In August 1609 the Dutch signed a peace treaty with some of the orang kaya, which placed Neira under Dutch protection in perpetuity; henceforth there was to be a Dutch governor. The orang kaya promised that the islands would trade only with the Dutch thenceforth. The treaty purported to bind all the islands. There was still no way that they could adhere to this promise. The Dutch regarded this as a binding contract, but it should have been obvious that the orang kaya were not in a position to make promises binding other villages or islands, particularly those of Ai and Run. There was no single authority, which the Dutch never really understood, probably conveniently.
Hoen sent a letter to Keeling informing him of the treaty, and Keeling rightly ignored it. He loaded a shipload of spices and left a factory on Ai. (At exactly the same time, Henry Hudson entered Delaware Bay. He suspected it might be a passage west to the Indies. In the event he reached Albany.)
David Middleton arrived in the Bandas shortly after Keeling left. He was told by the factors in Bantam that the Dutch had left behind a governor in Fort Nassau. No foreigner was allowed to settle without a Dutch permit and all shipping was monitored. Even trade between the islands was forbidden unless authorised. But of course the Bandanese regarded this as unenforceable and ignored it, as did Middleton, who anchored off Neira and fired all his cannons. He soon struck a deal with a trader in Ai, who promised to sell all the spices he could get. In what became a common wheeze, the men of the other Banda Islands shipped their nutmeg to Ai as well, in order to avoid selling it to the hated Dutch. The Dutch were left with two half-filled ships and no more nutmeg.
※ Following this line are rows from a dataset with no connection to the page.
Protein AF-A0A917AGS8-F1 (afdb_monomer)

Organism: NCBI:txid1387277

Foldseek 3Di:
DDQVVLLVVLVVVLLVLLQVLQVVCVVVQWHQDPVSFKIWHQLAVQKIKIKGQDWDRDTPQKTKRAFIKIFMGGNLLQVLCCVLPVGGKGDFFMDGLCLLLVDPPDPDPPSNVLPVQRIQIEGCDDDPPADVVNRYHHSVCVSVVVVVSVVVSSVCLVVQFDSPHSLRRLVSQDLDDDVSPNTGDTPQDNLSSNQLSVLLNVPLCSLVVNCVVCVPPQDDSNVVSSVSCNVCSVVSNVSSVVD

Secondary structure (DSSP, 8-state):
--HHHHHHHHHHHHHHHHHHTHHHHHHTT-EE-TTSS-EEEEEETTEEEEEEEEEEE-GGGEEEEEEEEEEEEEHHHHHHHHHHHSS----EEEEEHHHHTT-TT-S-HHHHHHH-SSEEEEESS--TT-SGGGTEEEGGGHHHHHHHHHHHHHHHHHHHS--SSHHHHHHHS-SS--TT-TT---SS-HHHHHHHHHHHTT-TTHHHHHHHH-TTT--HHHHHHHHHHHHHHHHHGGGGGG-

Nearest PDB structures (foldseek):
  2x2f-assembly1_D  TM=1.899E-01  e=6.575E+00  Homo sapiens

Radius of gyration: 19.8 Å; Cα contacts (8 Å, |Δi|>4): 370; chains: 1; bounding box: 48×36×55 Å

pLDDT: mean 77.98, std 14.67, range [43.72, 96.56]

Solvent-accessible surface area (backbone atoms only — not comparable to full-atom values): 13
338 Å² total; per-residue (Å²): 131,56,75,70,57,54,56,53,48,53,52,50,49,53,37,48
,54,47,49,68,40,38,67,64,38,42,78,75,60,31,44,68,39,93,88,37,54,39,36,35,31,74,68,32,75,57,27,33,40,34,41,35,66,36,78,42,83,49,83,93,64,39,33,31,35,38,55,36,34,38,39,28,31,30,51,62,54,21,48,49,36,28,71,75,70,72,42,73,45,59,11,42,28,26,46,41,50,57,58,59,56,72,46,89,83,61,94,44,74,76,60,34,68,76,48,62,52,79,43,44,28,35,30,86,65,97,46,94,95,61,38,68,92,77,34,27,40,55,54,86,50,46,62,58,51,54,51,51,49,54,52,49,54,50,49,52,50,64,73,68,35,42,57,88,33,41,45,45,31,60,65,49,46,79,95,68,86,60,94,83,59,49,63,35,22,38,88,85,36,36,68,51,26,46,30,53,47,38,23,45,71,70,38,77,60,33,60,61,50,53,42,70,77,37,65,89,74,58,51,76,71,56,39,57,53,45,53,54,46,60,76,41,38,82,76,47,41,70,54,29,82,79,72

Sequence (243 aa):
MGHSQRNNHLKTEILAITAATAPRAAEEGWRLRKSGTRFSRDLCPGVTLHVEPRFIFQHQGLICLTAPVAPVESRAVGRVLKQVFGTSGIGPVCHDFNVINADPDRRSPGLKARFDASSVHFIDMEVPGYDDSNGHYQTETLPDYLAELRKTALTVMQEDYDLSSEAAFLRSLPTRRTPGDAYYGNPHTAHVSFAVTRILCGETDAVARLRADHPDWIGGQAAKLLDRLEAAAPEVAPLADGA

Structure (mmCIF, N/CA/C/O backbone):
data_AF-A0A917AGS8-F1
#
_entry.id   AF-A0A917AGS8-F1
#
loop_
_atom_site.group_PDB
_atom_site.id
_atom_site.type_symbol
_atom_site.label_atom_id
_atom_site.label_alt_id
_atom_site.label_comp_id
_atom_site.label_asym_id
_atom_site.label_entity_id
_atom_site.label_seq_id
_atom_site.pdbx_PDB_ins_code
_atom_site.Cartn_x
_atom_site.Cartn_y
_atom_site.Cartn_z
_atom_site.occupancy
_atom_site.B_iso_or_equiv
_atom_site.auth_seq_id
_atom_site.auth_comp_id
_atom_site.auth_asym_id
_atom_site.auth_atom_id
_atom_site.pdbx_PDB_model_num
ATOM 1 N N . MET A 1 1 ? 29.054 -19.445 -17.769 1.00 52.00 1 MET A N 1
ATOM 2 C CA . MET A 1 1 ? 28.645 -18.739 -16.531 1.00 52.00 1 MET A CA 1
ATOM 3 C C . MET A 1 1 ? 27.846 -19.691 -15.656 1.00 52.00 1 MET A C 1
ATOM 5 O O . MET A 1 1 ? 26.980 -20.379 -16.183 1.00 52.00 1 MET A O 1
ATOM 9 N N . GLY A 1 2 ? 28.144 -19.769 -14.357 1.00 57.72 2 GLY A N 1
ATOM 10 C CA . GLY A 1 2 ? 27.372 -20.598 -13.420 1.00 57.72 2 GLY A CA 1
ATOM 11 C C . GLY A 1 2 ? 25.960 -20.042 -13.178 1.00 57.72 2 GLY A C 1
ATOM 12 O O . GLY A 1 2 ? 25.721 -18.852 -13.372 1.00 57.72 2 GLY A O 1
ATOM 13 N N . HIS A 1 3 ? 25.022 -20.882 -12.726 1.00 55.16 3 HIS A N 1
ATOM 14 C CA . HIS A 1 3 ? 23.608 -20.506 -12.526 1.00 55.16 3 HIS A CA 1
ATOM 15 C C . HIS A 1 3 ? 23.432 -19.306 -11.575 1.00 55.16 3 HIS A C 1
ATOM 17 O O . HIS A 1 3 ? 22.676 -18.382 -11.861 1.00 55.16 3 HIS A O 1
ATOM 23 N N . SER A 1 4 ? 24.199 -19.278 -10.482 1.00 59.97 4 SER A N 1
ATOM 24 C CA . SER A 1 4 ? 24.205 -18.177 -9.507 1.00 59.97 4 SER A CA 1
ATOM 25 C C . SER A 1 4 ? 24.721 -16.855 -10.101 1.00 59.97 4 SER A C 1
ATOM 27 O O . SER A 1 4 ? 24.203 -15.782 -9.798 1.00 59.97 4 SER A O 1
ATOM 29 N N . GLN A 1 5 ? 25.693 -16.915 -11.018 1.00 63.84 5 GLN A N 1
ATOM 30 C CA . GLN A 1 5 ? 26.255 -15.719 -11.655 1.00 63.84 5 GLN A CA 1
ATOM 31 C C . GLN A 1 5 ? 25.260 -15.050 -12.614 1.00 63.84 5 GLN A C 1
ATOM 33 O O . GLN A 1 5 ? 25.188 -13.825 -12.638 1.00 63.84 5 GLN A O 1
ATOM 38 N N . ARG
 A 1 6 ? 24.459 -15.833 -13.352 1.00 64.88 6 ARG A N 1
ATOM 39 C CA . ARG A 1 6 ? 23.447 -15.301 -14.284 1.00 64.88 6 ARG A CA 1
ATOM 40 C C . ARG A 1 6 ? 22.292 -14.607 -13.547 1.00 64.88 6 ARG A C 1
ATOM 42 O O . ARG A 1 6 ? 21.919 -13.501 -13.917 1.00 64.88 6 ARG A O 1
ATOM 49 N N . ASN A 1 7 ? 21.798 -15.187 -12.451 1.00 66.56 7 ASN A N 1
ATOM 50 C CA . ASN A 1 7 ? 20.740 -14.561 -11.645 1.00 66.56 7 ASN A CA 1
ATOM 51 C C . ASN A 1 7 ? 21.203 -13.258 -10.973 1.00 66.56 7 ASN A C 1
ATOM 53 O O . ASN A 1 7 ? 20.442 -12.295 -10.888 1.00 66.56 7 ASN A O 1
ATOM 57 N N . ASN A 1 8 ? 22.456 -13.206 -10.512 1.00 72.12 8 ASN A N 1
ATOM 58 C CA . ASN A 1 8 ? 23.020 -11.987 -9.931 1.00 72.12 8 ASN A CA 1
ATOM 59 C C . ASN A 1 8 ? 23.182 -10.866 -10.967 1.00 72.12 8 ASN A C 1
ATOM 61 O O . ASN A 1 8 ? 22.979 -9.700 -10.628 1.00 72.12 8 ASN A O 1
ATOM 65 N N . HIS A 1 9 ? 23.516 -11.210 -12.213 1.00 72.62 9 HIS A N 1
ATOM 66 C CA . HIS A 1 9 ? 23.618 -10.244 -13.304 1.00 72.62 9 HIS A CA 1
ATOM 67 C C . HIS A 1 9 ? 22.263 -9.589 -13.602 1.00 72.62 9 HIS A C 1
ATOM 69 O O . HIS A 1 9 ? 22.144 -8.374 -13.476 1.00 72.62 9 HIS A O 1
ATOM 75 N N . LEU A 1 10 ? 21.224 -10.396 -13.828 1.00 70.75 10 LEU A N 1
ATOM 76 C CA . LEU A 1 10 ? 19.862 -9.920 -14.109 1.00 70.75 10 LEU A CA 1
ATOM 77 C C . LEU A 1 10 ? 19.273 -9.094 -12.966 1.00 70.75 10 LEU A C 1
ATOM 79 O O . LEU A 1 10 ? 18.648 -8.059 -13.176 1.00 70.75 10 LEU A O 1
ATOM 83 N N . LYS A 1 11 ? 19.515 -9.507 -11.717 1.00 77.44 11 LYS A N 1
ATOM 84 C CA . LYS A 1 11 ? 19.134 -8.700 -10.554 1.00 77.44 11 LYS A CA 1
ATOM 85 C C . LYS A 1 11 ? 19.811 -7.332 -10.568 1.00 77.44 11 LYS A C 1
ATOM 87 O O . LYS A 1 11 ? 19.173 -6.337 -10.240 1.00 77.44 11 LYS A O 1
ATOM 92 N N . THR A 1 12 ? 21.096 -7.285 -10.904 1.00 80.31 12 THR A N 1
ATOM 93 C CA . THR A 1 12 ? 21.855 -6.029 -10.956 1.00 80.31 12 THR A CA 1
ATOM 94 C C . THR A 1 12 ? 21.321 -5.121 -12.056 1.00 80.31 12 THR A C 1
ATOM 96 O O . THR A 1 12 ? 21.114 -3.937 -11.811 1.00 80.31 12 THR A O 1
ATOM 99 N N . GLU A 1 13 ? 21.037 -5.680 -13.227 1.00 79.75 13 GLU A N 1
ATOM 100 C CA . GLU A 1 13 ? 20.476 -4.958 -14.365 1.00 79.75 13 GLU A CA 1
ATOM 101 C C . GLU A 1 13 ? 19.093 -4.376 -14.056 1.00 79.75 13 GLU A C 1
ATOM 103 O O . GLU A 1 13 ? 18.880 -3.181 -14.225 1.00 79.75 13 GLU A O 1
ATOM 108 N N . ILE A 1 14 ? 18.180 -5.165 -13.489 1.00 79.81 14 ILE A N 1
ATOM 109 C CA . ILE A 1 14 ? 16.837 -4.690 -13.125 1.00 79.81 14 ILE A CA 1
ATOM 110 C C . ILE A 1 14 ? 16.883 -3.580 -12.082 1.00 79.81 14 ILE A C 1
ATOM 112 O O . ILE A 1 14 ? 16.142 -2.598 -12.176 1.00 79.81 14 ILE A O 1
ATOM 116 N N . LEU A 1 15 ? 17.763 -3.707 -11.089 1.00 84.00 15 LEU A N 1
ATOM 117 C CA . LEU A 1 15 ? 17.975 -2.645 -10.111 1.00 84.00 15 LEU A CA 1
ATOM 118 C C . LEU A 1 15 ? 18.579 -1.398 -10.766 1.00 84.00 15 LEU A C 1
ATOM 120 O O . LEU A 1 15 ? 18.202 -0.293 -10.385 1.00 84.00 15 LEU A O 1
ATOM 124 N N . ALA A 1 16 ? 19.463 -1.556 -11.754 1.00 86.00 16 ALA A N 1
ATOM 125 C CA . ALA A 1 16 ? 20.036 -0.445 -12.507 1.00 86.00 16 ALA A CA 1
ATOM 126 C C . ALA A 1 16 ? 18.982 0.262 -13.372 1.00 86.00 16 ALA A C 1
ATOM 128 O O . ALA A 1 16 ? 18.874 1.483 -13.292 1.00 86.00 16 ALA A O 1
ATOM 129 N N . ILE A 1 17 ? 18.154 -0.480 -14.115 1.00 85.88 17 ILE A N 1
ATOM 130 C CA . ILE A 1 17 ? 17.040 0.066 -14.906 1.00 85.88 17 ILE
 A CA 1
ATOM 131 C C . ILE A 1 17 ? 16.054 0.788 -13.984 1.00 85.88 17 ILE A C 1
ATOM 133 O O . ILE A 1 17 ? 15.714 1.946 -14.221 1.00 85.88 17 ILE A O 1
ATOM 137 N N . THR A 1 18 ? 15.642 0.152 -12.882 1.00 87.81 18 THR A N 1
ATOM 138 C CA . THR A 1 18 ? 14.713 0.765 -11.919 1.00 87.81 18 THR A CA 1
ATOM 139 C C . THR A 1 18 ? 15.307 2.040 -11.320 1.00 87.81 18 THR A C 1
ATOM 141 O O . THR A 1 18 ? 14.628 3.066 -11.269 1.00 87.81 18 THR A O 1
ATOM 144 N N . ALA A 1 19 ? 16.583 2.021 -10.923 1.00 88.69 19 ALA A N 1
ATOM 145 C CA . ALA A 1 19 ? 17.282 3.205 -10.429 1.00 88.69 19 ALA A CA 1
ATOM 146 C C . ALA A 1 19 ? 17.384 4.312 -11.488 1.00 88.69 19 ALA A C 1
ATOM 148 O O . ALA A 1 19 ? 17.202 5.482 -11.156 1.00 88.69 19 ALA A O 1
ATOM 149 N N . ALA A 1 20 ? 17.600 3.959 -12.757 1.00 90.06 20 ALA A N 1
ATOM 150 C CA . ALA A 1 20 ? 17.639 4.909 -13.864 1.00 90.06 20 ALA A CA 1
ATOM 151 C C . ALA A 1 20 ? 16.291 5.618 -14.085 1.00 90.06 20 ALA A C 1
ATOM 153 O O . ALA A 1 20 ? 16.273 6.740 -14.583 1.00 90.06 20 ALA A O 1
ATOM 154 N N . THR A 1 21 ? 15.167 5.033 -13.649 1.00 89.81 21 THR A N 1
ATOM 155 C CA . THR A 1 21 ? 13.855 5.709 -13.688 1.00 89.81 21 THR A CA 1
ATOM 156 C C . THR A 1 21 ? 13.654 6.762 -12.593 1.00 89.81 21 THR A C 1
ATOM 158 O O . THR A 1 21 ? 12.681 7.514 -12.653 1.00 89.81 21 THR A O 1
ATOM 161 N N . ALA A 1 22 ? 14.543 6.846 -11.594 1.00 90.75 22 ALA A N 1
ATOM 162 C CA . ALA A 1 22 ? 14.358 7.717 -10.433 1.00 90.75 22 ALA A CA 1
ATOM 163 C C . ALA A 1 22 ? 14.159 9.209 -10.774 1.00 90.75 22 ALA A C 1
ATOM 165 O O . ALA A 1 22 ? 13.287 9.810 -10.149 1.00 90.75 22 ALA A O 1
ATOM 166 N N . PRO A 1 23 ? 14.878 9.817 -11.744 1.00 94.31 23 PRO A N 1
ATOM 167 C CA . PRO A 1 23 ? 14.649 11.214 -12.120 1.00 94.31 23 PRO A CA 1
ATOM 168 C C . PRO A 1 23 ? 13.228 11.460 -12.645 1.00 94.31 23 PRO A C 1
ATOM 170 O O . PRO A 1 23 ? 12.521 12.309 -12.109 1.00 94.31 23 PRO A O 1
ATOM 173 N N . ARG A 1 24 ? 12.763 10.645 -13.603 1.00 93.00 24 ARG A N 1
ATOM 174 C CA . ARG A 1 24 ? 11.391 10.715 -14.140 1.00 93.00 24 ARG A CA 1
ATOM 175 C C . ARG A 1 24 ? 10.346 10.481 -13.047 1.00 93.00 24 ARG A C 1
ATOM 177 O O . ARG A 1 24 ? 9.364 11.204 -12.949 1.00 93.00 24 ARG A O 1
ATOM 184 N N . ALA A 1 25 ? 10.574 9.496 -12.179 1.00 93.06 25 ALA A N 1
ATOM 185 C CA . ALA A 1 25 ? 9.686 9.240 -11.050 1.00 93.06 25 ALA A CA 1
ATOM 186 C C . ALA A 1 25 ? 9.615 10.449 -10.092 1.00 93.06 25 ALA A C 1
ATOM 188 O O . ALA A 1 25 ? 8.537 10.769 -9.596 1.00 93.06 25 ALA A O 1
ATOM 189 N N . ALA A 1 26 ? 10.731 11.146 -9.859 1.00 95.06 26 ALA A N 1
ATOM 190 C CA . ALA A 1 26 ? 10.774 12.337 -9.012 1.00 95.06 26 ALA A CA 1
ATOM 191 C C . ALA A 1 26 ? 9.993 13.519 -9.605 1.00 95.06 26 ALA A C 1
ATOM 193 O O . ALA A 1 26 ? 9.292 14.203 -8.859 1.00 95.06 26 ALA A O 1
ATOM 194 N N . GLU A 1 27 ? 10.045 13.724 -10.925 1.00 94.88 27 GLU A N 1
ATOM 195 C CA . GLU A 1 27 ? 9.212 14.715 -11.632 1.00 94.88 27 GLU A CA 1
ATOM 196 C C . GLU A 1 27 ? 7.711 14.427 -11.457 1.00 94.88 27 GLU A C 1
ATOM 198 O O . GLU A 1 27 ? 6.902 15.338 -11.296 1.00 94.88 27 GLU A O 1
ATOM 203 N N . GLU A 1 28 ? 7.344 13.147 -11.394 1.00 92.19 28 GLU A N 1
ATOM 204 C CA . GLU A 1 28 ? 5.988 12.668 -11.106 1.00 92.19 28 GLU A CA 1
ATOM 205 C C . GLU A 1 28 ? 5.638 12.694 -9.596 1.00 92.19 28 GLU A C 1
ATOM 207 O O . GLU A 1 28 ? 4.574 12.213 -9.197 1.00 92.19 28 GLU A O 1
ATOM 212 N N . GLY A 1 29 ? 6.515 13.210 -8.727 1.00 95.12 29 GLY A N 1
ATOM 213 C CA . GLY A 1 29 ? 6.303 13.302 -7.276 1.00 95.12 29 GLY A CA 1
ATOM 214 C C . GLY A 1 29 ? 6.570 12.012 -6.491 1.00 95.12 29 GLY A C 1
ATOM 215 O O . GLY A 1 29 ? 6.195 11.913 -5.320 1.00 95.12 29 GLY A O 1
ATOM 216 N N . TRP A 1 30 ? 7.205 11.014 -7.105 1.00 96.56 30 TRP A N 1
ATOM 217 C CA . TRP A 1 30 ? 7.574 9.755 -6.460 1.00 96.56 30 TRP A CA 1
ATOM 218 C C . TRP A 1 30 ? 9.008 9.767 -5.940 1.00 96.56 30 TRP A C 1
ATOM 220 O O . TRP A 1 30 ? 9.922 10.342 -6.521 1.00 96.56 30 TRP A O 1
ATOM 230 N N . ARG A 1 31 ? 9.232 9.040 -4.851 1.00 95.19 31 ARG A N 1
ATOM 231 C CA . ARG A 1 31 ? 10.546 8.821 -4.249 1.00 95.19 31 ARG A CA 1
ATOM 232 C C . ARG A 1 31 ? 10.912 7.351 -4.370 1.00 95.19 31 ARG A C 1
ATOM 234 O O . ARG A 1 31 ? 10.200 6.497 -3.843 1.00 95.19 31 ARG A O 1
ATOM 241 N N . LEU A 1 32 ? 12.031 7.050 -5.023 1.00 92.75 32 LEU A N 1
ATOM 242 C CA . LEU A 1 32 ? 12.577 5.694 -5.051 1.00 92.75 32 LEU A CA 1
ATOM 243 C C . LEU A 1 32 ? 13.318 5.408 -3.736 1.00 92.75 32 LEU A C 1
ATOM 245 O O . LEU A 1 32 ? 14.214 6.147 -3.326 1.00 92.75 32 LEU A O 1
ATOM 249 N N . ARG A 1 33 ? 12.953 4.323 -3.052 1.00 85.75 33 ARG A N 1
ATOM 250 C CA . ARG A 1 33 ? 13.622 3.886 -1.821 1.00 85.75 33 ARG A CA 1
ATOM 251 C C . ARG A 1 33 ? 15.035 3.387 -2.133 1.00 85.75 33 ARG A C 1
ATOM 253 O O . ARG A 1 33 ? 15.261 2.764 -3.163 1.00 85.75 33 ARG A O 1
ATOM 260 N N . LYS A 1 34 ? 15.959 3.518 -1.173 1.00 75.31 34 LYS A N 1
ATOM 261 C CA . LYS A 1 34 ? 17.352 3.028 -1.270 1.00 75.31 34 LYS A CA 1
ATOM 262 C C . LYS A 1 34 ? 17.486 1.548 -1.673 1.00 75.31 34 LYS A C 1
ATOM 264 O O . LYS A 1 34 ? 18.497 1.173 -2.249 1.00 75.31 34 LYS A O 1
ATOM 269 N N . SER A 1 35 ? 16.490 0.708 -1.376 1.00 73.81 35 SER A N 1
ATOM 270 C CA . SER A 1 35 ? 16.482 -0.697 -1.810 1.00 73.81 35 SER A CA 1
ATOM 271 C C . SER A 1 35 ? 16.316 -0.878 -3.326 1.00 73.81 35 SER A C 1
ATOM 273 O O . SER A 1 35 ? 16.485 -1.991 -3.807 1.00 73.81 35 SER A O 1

So Middleton based himself in Ai and enjoyed irritating the Dutch. He wrote to the Dutch governor informing him of the deal, reminding him that the men of Run and Ai had signed no agreement, and challenged the governor to act. In the manner of the day, the two men then spent a very pleasant dinner together. Middleton based himself in Seram and sent his assistant in a pinnace to Ai, where he set up a temporary factory. The pinnace shuttled between Ai and Seram with nutmeg and mace. As Middleton set sail for home, the Bandanese again rose up against the Dutch and massacred all they found outside the walls of the fort.